To address such a problem, Japanese Patent Application Laid-Open No. 2013-67863 discloses a soft magnetic alloy powder represented by composition formula: Fe100-x-yCuxBy (in atomic%, 1 < x < 2, 10 ≤ y ≤20), including a structure in which crystal particles that have a body-centered cubic structure, of 60 nm or less in average particle size, are dispersed in a volume fraction of 30% or more in an amorphous matrix.
The disclosure in Japanese Patent Application Laid-Open No. 2013-67863 describes achieving the effect of having a high saturation magnetic flux density and excellent soft magnetic characteristics. The disclosure in Japanese Patent Application Laid-Open No. 2013-67863, however, has the problem of inadequate high frequency characteristics.
Accordingly, the present disclosure provides an iron alloy particle that has a high saturation magnetic flux density and favorable high frequency characteristics. The present disclosure also provides a method for producing the iron alloy particle.
The iron alloy particle according to the present disclosure is a particle including an iron alloy, the particle includes multiple mixed-phase particles, each including nanocrystals of 10 nm or more and 100 nm or less (i.e., from 10 nm to 100 nm) in crystallite size and an amorphous phase; and a grain boundary layer between the mixed-phase particles, and the iron alloy has a composition containing Fe, Si, P, B, C, and Cu.
In the iron alloy particle according to the present disclosure, the grain boundary layer preferably has a thickness of 200 nm or less.
The method for producing iron alloy particles according to the present disclosure includes the steps of applying a shearing process to an amorphous material including an iron alloy that has a composition containing Fe, Si, P, B, C, and Cu to plastically deform the amorphous material into particles and introduce a grain boundary layer into the particles; and applying a heat treatment to the particles with the grain boundary layer to deposit, in the particles, nanocrystals of 10 nm or more and 100 nm or less (i.e., from 10 nm to 100 nm) in crystallite size.
In the method for producing iron alloy particles according to the present disclosure, the shearing process is preferably performed with a high-speed rotary grinder, and a rotor of the high-speed rotary grinder preferably has a circumferential speed of 40 m/s or more.
In the method for producing iron alloy particles according to the present disclosure, the shearing process is preferably performed for an amorphous alloy ribbon including an iron alloy.

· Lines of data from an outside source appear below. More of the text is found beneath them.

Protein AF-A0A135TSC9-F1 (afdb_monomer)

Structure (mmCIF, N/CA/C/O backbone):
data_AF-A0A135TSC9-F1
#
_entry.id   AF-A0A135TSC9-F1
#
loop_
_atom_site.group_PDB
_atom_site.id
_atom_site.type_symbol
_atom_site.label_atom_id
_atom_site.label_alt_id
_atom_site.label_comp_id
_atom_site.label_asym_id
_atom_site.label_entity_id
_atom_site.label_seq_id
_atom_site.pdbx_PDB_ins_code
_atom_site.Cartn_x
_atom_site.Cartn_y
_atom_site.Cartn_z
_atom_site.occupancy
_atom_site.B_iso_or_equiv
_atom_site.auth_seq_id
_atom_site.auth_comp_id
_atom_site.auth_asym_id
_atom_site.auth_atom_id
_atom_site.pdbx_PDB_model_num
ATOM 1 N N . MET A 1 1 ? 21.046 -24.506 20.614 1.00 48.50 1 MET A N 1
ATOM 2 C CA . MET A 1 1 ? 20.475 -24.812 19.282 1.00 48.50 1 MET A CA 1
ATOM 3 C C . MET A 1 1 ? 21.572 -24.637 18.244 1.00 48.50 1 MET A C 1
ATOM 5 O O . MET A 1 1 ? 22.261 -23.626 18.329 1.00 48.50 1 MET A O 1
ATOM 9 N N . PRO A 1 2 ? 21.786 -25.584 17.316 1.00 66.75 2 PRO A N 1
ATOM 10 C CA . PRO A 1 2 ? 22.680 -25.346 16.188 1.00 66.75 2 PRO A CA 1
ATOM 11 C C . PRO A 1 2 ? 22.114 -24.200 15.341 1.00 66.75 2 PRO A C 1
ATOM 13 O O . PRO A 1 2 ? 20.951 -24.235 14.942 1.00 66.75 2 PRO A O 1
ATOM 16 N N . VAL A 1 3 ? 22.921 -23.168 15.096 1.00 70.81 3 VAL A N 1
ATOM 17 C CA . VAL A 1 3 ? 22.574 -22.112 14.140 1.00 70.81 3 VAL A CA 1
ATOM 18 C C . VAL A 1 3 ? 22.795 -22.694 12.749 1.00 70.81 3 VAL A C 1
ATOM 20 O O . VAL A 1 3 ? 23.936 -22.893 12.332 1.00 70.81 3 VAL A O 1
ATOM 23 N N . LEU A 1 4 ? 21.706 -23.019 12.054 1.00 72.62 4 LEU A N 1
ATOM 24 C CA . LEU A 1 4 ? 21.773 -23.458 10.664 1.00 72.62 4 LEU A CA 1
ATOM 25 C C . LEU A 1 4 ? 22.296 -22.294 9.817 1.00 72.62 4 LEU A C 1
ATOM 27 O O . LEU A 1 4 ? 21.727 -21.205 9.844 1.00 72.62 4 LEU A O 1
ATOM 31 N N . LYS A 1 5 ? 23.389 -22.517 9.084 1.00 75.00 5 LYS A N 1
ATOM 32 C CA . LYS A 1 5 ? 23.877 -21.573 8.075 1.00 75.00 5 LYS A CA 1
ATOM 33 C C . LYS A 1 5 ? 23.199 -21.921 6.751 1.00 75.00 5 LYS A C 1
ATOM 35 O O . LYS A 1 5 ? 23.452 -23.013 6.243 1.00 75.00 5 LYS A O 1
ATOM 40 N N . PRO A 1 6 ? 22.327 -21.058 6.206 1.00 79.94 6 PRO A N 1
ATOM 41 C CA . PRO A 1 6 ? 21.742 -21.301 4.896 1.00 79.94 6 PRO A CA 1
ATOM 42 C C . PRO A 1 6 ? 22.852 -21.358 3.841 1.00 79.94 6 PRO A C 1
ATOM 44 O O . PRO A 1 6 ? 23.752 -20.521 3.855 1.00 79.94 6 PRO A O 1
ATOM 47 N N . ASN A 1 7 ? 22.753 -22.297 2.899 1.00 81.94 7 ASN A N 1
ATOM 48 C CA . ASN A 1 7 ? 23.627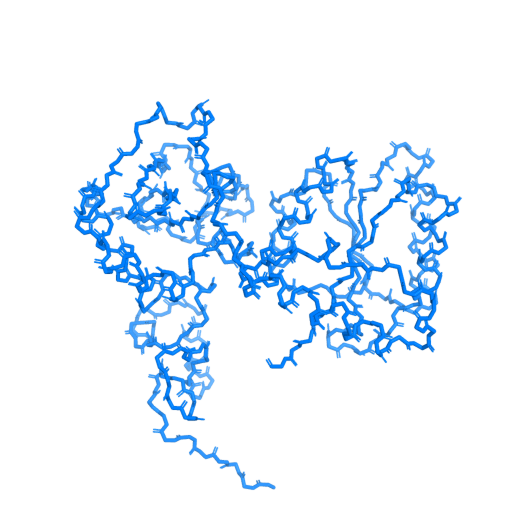 -22.351 1.719 1.00 81.94 7 ASN A CA 1
ATOM 49 C C . ASN A 1 7 ? 23.160 -21.402 0.594 1.00 81.94 7 ASN A C 1
ATOM 51 O O . ASN A 1 7 ? 23.634 -21.518 -0.531 1.00 81.94 7 ASN A O 1
ATOM 55 N N . ALA A 1 8 ? 22.208 -20.505 0.869 1.00 86.50 8 ALA A N 1
ATOM 56 C CA . ALA A 1 8 ? 21.713 -19.546 -0.114 1.00 86.50 8 ALA A CA 1
ATOM 57 C C . ALA A 1 8 ? 22.785 -18.501 -0.456 1.00 86.50 8 ALA A C 1
ATOM 59 O O . ALA A 1 8 ? 23.566 -18.089 0.404 1.00 86.50 8 ALA A O 1
ATOM 60 N N . GLU A 1 9 ? 22.803 -18.040 -1.703 1.00 90.56 9 GLU A N 1
ATOM 61 C CA . GLU A 1 9 ? 23.606 -16.885 -2.097 1.00 90.56 9 GLU A CA 1
ATOM 62 C C . GLU A 1 9 ? 22.951 -15.583 -1.604 1.00 90.56 9 GLU A C 1
ATOM 64 O O . GLU A 1 9 ? 21.730 -15.501 -1.442 1.00 90.56 9 GLU A O 1
ATOM 69 N N . PHE A 1 10 ? 23.759 -14.549 -1.339 1.00 91.50 10 PHE A N 1
ATOM 70 C CA . PHE A 1 10 ? 23.232 -13.213 -1.054 1.00 91.50 10 PHE A CA 1
ATOM 71 C C . PHE A 1 10 ? 22.227 -12.799 -2.134 1.00 91.50 10 PHE A C 1
ATOM 73 O O . PHE A 1 10 ? 22.502 -12.940 -3.321 1.00 91.50 10 PHE A O 1
ATOM 80 N N . GLY A 1 11 ? 21.094 -12.236 -1.724 1.00 91.19 11 GLY A N 1
ATOM 81 C CA . GLY A 1 11 ? 20.079 -11.755 -2.655 1.00 91.19 11 GLY A CA 1
ATOM 82 C C . GLY A 1 11 ? 19.059 -12.814 -3.069 1.00 91.19 11 GLY A C 1
ATOM 83 O O . GLY A 1 11 ? 17.997 -12.445 -3.564 1.00 91.19 11 GLY A O 1
ATOM 84 N N . HIS A 1 12 ? 19.322 -14.100 -2.825 1.00 92.44 12 HIS A N 1
ATOM 85 C CA . HIS A 1 12 ? 18.361 -15.181 -3.046 1.00 92.44 12 HIS A CA 1
ATOM 86 C C . HIS A 1 12 ? 17.507 -15.431 -1.800 1.00 92.44 12 HIS A C 1
ATOM 88 O O . HIS A 1 12 ? 17.870 -15.016 -0.702 1.00 92.44 12 HIS A O 1
ATOM 94 N N . CYS A 1 13 ? 16.355 -16.087 -1.943 1.00 90.25 13 CYS A N 1
ATOM 95 C CA . CYS A 1 13 ? 15.543 -16.445 -0.782 1.00 90.25 13 CYS A CA 1
ATOM 96 C C . CYS A 1 13 ? 16.198 -17.574 0.027 1.00 90.25 13 CYS A C 1
ATOM 98 O O . CYS A 1 13 ? 17.000 -18.356 -0.486 1.00 90.25 13 CYS A O 1
ATOM 100 N N . VAL A 1 14 ? 15.884 -17.643 1.323 1.00 85.75 14 VAL A N 1
ATOM 101 C CA . VAL A 1 14 ? 16.351 -18.760 2.158 1.00 85.75 14 VAL A CA 1
ATOM 102 C C . VAL A 1 14 ? 15.680 -20.068 1.709 1.00 85.75 14 VAL A C 1
ATOM 104 O O . VAL A 1 14 ? 14.523 -20.020 1.290 1.00 85.75 14 VAL A O 1
ATOM 107 N N . PRO A 1 15 ? 16.360 -21.230 1.789 1.00 80.81 15 PRO A N 1
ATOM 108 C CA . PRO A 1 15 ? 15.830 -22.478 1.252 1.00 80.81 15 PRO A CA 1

According to the present disclosure, an iron alloy particle can be provided which has a high saturation magnetic flux density and favorable high frequency characteristics.

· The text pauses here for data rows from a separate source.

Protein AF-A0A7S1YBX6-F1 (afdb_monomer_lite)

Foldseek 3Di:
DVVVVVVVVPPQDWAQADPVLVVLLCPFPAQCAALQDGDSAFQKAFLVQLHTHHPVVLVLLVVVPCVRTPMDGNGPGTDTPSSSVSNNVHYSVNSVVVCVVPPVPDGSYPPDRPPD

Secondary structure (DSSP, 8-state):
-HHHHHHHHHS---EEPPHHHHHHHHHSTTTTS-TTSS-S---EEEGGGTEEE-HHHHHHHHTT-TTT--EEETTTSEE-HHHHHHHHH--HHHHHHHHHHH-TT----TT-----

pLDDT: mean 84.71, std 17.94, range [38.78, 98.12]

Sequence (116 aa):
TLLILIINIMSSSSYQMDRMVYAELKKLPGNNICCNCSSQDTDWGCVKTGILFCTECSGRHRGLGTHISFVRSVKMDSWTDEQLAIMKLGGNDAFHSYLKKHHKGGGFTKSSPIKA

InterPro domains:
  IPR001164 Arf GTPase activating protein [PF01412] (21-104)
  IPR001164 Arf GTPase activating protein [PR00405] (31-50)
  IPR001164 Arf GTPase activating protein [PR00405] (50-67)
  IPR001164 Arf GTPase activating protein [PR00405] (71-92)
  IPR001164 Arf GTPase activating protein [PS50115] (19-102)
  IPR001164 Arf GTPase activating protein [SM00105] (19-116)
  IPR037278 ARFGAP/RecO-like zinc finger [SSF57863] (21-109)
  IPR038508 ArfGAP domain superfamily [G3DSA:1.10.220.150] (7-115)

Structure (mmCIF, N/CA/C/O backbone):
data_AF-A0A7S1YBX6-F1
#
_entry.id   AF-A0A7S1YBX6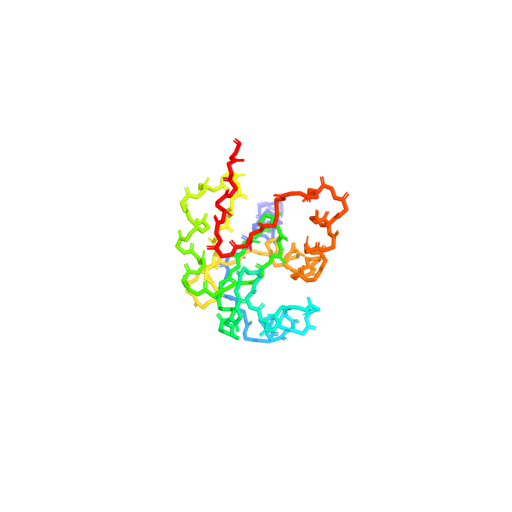-F1
#
loop_
_atom_site.group_PDB
_atom_site.id
_atom_site.type_symbol
_atom_site.label_atom_id
_atom_site.label_alt_id
_atom_site.label_comp_id
_atom_site.label_asym_id
_atom_site.label_entity_id
_atom_site.label_seq_id
_atom_site.pdbx_PDB_ins_code
_atom_site.Cartn_x
_atom_site.Cartn_y
_atom_site.Cartn_z
_atom_site.occupancy
_atom_site.B_iso_or_equiv
_atom_site.auth_seq_id
_atom_site.auth_comp_id
_atom_site.auth_asym_id
_atom_site.auth_atom_id
_atom_site.pdbx_PDB_model_num
ATOM 1 N N . THR A 1 1 ? -11.209 10.907 36.049 1.00 59.09 1 THR A N 1
ATOM 2 C CA . THR A 1 1 ? -12.231 11.834 35.497 1.00 59.09 1 THR A CA 1
ATOM 3 C C . THR A 1 1 ? -12.732 11.282 34.180 1.00 59.09 1 THR A C 1
ATOM 5 O O . THR A 1 1 ? -11.935 10.668 33.487 1.00 59.09 1 THR A O 1
ATOM 8 N N . LEU A 1 2 ? -14.006 11.480 33.823 1.00 60.06 2 LEU A N 1
ATOM 9 C CA . LEU A 1 2 ? -14.587 11.015 32.547 1.00 60.06 2 LEU A CA 1
ATOM 10 C C . LEU A 1 2 ? -13.720 11.390 31.321 1.00 60.06 2 LEU A C 1
ATOM 12 O O . LEU A 1 2 ? -13.629 10.616 30.376 1.00 60.06 2 LEU A O 1
ATOM 16 N N . LEU A 1 3 ? -12.988 12.512 31.392 1.00 59.97 3 LEU A N 1
ATOM 17 C CA . LEU A 1 3 ? -11.971 12.899 30.407 1.00 59.97 3 LEU A CA 1
ATOM 18 C C . LEU A 1 3 ? -10.830 11.877 30.224 1.00 59.97 3 LEU A C 1
ATOM 20 O O . LEU A 1 3 ? -10.405 11.661 29.101 1.00 59.97 3 LEU A O 1
ATOM 24 N N . ILE A 1 4 ? -10.341 11.226 31.283 1.00 59.84 4 ILE A N 1
ATOM 25 C CA . ILE A 1 4 ? -9.239 10.244 31.204 1.00 59.84 4 ILE A CA 1
ATOM 26 C C . ILE A 1 4 ? -9.707 8.947 30.526 1.00 59.84 4 ILE A C 1
ATOM 28 O O . ILE A 1 4 ? -8.944 8.334 29.785 1.00 59.84 4 ILE A O 1
ATOM 32 N N . LEU A 1 5 ? -10.973 8.548 30.718 1.00 54.47 5 LEU A N 1
ATOM 33 C CA . LEU A 1 5 ? -11.548 7.406 29.999 1.00 54.47 5 LEU A CA 1
ATOM 34 C C . LEU A 1 5 ? -11.733 7.715 28.506 1.00 54.47 5 LEU A C 1
ATOM 36 O O . LEU A 1 5 ? -11.433 6.865 27.679 1.00 54.47 5 LEU A O 1
ATOM 40 N N . ILE A 1 6 ? -12.159 8.934 28.155 1.00 57.38 6 ILE A N 1
ATOM 41 C CA . ILE A 1 6 ? -12.285 9.371 26.754 1.00 57.38 6 ILE A CA 1
ATOM 42 C C . ILE A 1 6 ? -10.906 9.460 26.080 1.00 57.38 6 ILE A C 1
ATOM 44 O O . ILE A 1 6 ? -10.754 8.999 24.952 1.00 57.38 6 ILE A O 1
ATOM 48 N N . ILE A 1 7 ? -9.882 9.959 26.782 1.00 54.44 7 ILE A N 1
ATOM 49 C CA . ILE A 1 7 ? -8.495 9.980 26.285 1.00 54.44 7 ILE A CA 1
ATOM 50 C C . ILE A 1 7 ? -7.984 8.554 26.013 1.00 54.44 7 ILE A C 1
ATOM 52 O O . ILE A 1 7 ? -7.374 8.331 24.973 1.00 54.44 7 ILE A O 1
ATOM 56 N N . ASN A 1 8 ? -8.297 7.577 26.875 1.00 51.75 8 ASN A N 1
ATOM 57 C CA . ASN A 1 8 ? -7.924 6.171 26.660 1.00 51.75 8 ASN A CA 1
ATOM 58 C C . ASN A 1 8 ? -8.675 5.496 25.491 1.00 51.75 8 ASN A C 1
ATOM 60 O O . ASN A 1 8 ? -8.142 4.572 24.880 1.00 51.75 8 ASN A O 1
ATOM 64 N N . ILE A 1 9 ? -9.886 5.953 25.150 1.00 55.28 9 ILE A N 1
ATOM 65 C CA . ILE A 1 9 ? -10.647 5.465 23.983 1.00 55.28 9 ILE A CA 1
ATOM 66 C C . ILE A 1 9 ? -10.110 6.083 22.676 1.00 55.28 9 ILE A C 1
ATOM 68 O O . ILE A 1 9 ? -10.219 5.472 21.618 1.00 55.28 9 ILE A O 1
ATOM 72 N N . MET A 1 10 ? -9.497 7.271 22.747 1.00 52.44 10 MET A N 1
ATOM 73 C CA . MET A 1 10 ? -8.893 7.977 21.607 1.00 52.44 10 MET A CA 1
ATOM 74 C C . MET A 1 10 ? -7.396 7.694 21.405 1.00 52.44 10 MET A C 1
ATOM 76 O O . MET A 1 10 ? -6.811 8.179 20.437 1.00 52.44 10 MET A O 1
ATOM 80 N N . SER A 1 11 ? -6.751 6.925 22.285 1.00 56.03 11 SER A N 1
ATOM 81 C CA . SER A 1 11 ? -5.407 6.402 22.023 1.00 56.03 11 SER A CA 1
ATOM 82 C C . SER A 1 11 ? -5.487 5.394 20.880 1.00 56.03 11 SER A C 1
ATOM 84 O O . SER A 1 11 ? -5.939 4.267 21.074 1.00 56.03 11 SER A O 1
ATOM 86 N N . SER A 1 12 ? -5.052 5.823 19.694 1.00 60.53 12 SER A N 1
ATOM 87 C CA . SER A 1 12 ? -4.894 5.023 18.477 1.00 60.53 12 SER A CA 1
ATOM 88 C C . SER A 1 12 ? -4.228 3.689 18.816 1.00 60.53 12 SER A C 1
ATOM 90 O O . SER A 1 12 ? -3.010 3.612 19.012 1.00 60.53 12 SER A O 1
ATOM 92 N N . SER A 1 13 ? -5.045 2.649 18.968 1.00 70.94 13 SER A N 1
ATOM 93 C CA . SER A 1 13 ? -4.581 1.339 19.402 1.00 70.94 13 SER A CA 1
ATOM 94 C C . SER A 1 13 ? -3.795 0.726 18.254 1.00 70.94 13 SER A C 1
ATOM 96 O O . SER A 1 13 ? -4.297 0.621 17.139 1.00 70.94 13 SER A O 1
ATOM 98 N N . SER A 1 14 ? -2.535 0.371 18.498 1.00 75.50 14 SER A N 1
ATOM 99 C CA . SER A 1 14 ? -1.717 -0.300 17.493 1.00 75.50 14 SER A CA 1
ATOM 100 C C . SER A 1 14 ? -1.959 -1.807 17.565 1.00 75.50 14 SER A C 1
ATOM 102 O O . SER A 1 14 ? -1.702 -2.406 18.610 1.00 75.50 14 SER A O 1
ATOM 104 N N . TYR A 1 15 ? -2.406 -2.425 16.476 1.00 85.50 15 TYR A N 1
ATOM 105 C CA . TYR A 1 15 ? -2.703 -3.858 16.406 1.00 85.50 15 TYR A CA 1
ATOM 106 C C . TYR A 1 15 ? -2.137 -4.488 15.132 1.00 85.50 15 TYR A C 1
ATOM 108 O O . TYR A 1 15 ? -1.901 -3.811 14.135 1.00 85.50 15 TYR A O 1
ATOM 116 N N . GLN A 1 16 ? -1.881 -5.797 15.156 1.00 89.88 16 GLN A N 1
ATOM 117 C CA . GLN A 1 16 ? -1.503 -6.520 13.937 1.00 89.88 16 GLN A CA 1
ATOM 118 C C . GLN A 1 16 ? -2.644 -6.446 12.920 1.00 89.88 16 GLN A C 1
ATOM 120 O O . GLN A 1 16 ? -3.807 -6.577 13.297 1.00 89.88 16 GLN A O 1
ATOM 125 N N . MET A 1 17 ? -2.327 -6.254 11.638 1.00 91.06 17 MET A N 1
ATOM 126 C CA . MET A 1 17 ? -3.362 -6.129 10.611 1.00 91.06 17 MET A CA 1
ATOM 127 C C . MET A 1 17 ? -4.197 -7.412 10.519 1.00 91.06 17 MET A C 1
ATOM 129 O O . MET A 1 17 ? -3.668 -8.504 10.303 1.00 91.06 17 MET A O 1
ATOM 133 N N . ASP A 1 18 ? -5.516 -7.269 10.645 1.00 92.06 18 ASP A N 1
ATOM 134 C CA . ASP A 1 18 ? -6.446 -8.383 10.495 1.00 92.06 18 ASP A CA 1
ATOM 135 C C . ASP A 1 18 ? -6.409 -8.951 9.063 1.00 92.06 18 ASP A C 1
ATOM 137 O O . ASP A 1 18 ? -6.291 -8.216 8.075 1.00 92.06 18 ASP A O 1
ATOM 141 N N . ARG A 1 19 ? -6.535 -10.277 8.933 1.00 90.81 19 ARG A N 1
ATOM 142 C CA . ARG A 1 19 ? -6.481 -10.965 7.632 1.00 90.81 19 ARG A CA 1
ATOM 143 C C . ARG A 1 19 ? -7.566 -10.489 6.667 1.00 90.81 19 ARG A C 1
ATOM 145 O O . ARG A 1 19 ? -7.300 -10.412 5.470 1.00 90.81 19 ARG A O 1
ATOM 152 N N . MET A 1 20 ? -8.757 -10.160 7.164 1.00 93.69 20 MET A N 1
ATOM 153 C CA . MET A 1 20 ? -9.845 -9.611 6.358 1.00 93.69 20 MET A CA 1
ATOM 154 C C . MET A 1 20 ? -9.508 -8.205 5.879 1.00 93.69 20 MET A C 1
ATOM 156 O O . MET A 1 20 ? -9.703 -7.901 4.708 1.00 93.69 20 MET A O 1
ATOM 160 N N . VAL A 1 21 ? -8.925 -7.364 6.741 1.00 94.38 21 VAL A N 1
ATOM 161 C CA . VAL A 1 21 ? -8.470 -6.023 6.339 1.00 94.38 21 VAL A CA 1
ATOM 162 C C . VAL A 1 21 ? -7.421 -6.127 5.235 1.00 94.38 21 VAL A C 1
ATOM 164 O O . VAL A 1 21 ? -7.529 -5.431 4.227 1.00 94.38 21 VAL A O 1
ATOM 167 N N . TYR A 1 22 ? -6.450 -7.031 5.373 1.00 95.31 22 TYR A N 1
ATOM 168 C CA . TYR A 1 22 ? -5.476 -7.276 4.314 1.00 95.31 22 TYR A CA 1
ATOM 169 C C . TYR A 1 22 ? -6.135 -7.768 3.015 1.00 95.31 22 TYR A C 1
ATOM 171 O O . TYR A 1 22 ? -5.800 -7.283 1.934 1.00 95.31 22 TYR A O 1
ATOM 179 N N . ALA A 1 23 ? -7.097 -8.690 3.107 1.00 95.81 23 ALA A N 1
ATOM 180 C CA . ALA A 1 23 ? -7.836 -9.181 1.948 1.00 95.81 23 ALA A CA 1
ATOM 181 C C . ALA A 1 23 ? -8.618 -8.064 1.235 1.00 95.81 23 ALA A C 1
ATOM 183 O O . ALA A 1 23 ? -8.651 -8.042 0.008 1.00 95.81 23 ALA A O 1
ATOM 184 N N . GLU A 1 24 ? -9.191 -7.107 1.969 1.00 96.38 24 GLU A N 1
ATOM 185 C CA . GLU A 1 24 ? -9.819 -5.922 1.374 1.00 96.38 24 GLU A CA 1
ATOM 186 C C . GLU A 1 24 ? -8.789 -5.004 0.705 1.00 96.38 24 GLU A C 1
ATOM 188 O O . GLU A 1 24 ? -8.997 -4.569 -0.426 1.00 96.38 24 GLU A O 1
ATOM 193 N N . LEU A 1 25 ? -7.632 -4.767 1.336 1.00 96.88 25 LEU A N 1
ATOM 194 C CA . LEU A 1 25 ? -6.561 -3.980 0.715 1.00 96.88 25 LEU A CA 1
ATOM 195 C C . LEU A 1 25 ? -6.047 -4.622 -0.581 1.00 96.88 25 LEU A C 1
ATOM 197 O O . LEU A 1 25 ? -5.765 -3.905 -1.538 1.00 96.88 25 LEU A O 1
ATOM 201 N N . LYS A 1 26 ? -5.959 -5.956 -0.644 1.00 96.44 26 LYS A N 1
ATOM 202 C CA . LYS A 1 26 ? -5.594 -6.721 -1.853 1.00 96.44 26 LYS A CA 1
ATOM 203 C C . LYS A 1 26 ? -6.582 -6.543 -3.010 1.00 96.44 26 LYS A C 1
ATOM 205 O O . LYS A 1 26 ? -6.180 -6.723 -4.157 1.00 96.44 26 LYS A O 1
ATOM 210 N N . LYS A 1 27 ? -7.850 -6.220 -2.728 1.00 97.25 27 LYS A N 1
ATOM 211 C CA . LYS A 1 27 ? -8.889 -5.990 -3.749 1.00 97.25 27 LYS A CA 1
ATOM 212 C C . LYS A 1 27 ? -8.814 -4.598 -4.374 1.00 97.25 27 LYS A C 1
ATOM 214 O O . LYS A 1 27 ? -9.436 -4.381 -5.412 1.00 97.25 27 LYS A O 1
ATOM 219 N N . LEU A 1 28 ? -8.082 -3.660 -3.767 1.00 97.69 28 LEU A N 1
ATOM 220 C CA . LEU A 1 28 ? -7.877 -2.345 -4.370 1.00 97.69 28 LEU A CA 1
ATOM 221 C C . LEU A 1 28 ? -7.144 -2.486 -5.720 1.00 97.69 28 LEU A C 1
ATOM 223 O O . LEU A 1 28 ? -6.268 -3.347 -5.852 1.00 97.69 28 LEU A O 1
ATOM 227 N N . PRO A 1 29 ? -7.459 -1.645 -6.721 1.00 97.81 29 PRO A N 1
ATOM 228 C CA . PRO A 1 29 ? -6.833 -1.720 -8.039 1.00 97.81 29 PRO A CA 1
ATOM 229 C C . PRO A 1 29 ? -5.295 -1.704 -7.981 1.00 97.81 29 PRO A C 1
ATOM 231 O O . PRO A 1 29 ? -4.678 -0.827 -7.366 1.00 97.81 29 PRO A O 1
ATOM 234 N N . GLY A 1 30 ? -4.680 -2.718 -8.592 1.00 96.75 30 GLY A N 1
ATOM 235 C CA . GLY A 1 30 ? -3.230 -2.907 -8.658 1.00 96.75 30 GLY A CA 1
ATOM 236 C C . GLY A 1 30 ? -2.572 -3.468 -7.392 1.00 96.75 30 GLY A C 1
ATOM 237 O O . GLY A 1 30 ? -1.388 -3.795 -7.428 1.00 96.75 30 GLY A O 1
ATOM 238 N N . ASN A 1 31 ? -3.288 -3.614 -6.269 1.00 97.62 31 ASN A N 1
ATOM 239 C CA . ASN A 1 31 ? -2.705 -4.103 -5.008 1.00 97.62 31 ASN A CA 1
ATOM 240 C C . ASN A 1 31 ? -2.445 -5.617 -4.982 1.00 97.62 31 ASN A C 1
ATOM 242 O O . ASN A 1 31 ? -1.790 -6.117 -4.069 1.00 97.62 31 ASN A O 1
ATOM 246 N N . ASN A 1 32 ? -2.933 -6.357 -5.975 1.00 96.19 32 ASN A N 1
ATOM 247 C CA . ASN A 1 32 ? -2.652 -7.781 -6.151 1.00 96.19 32 ASN A CA 1
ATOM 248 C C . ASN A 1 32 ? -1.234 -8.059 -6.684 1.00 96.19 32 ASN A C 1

An iron alloy particle according to the present disclosure will be described below. However, the present disclosure is not to be considered limited to the following configurations, but can be applied with changes appropriately made without changing the scope of the present disclosure. It is to be noted that the present disclosure also encompasses combinations of two or more individual desirable configurations according to the present disclosure as described below.
As shown in
In the iron alloy particle according to the present disclosure, the phase state of the particle is the mixed phase including the nanocrystals and the amorphous phase, thus allowing the saturation magnetic flux density to be increased as compared with a case of only the amorphous phase.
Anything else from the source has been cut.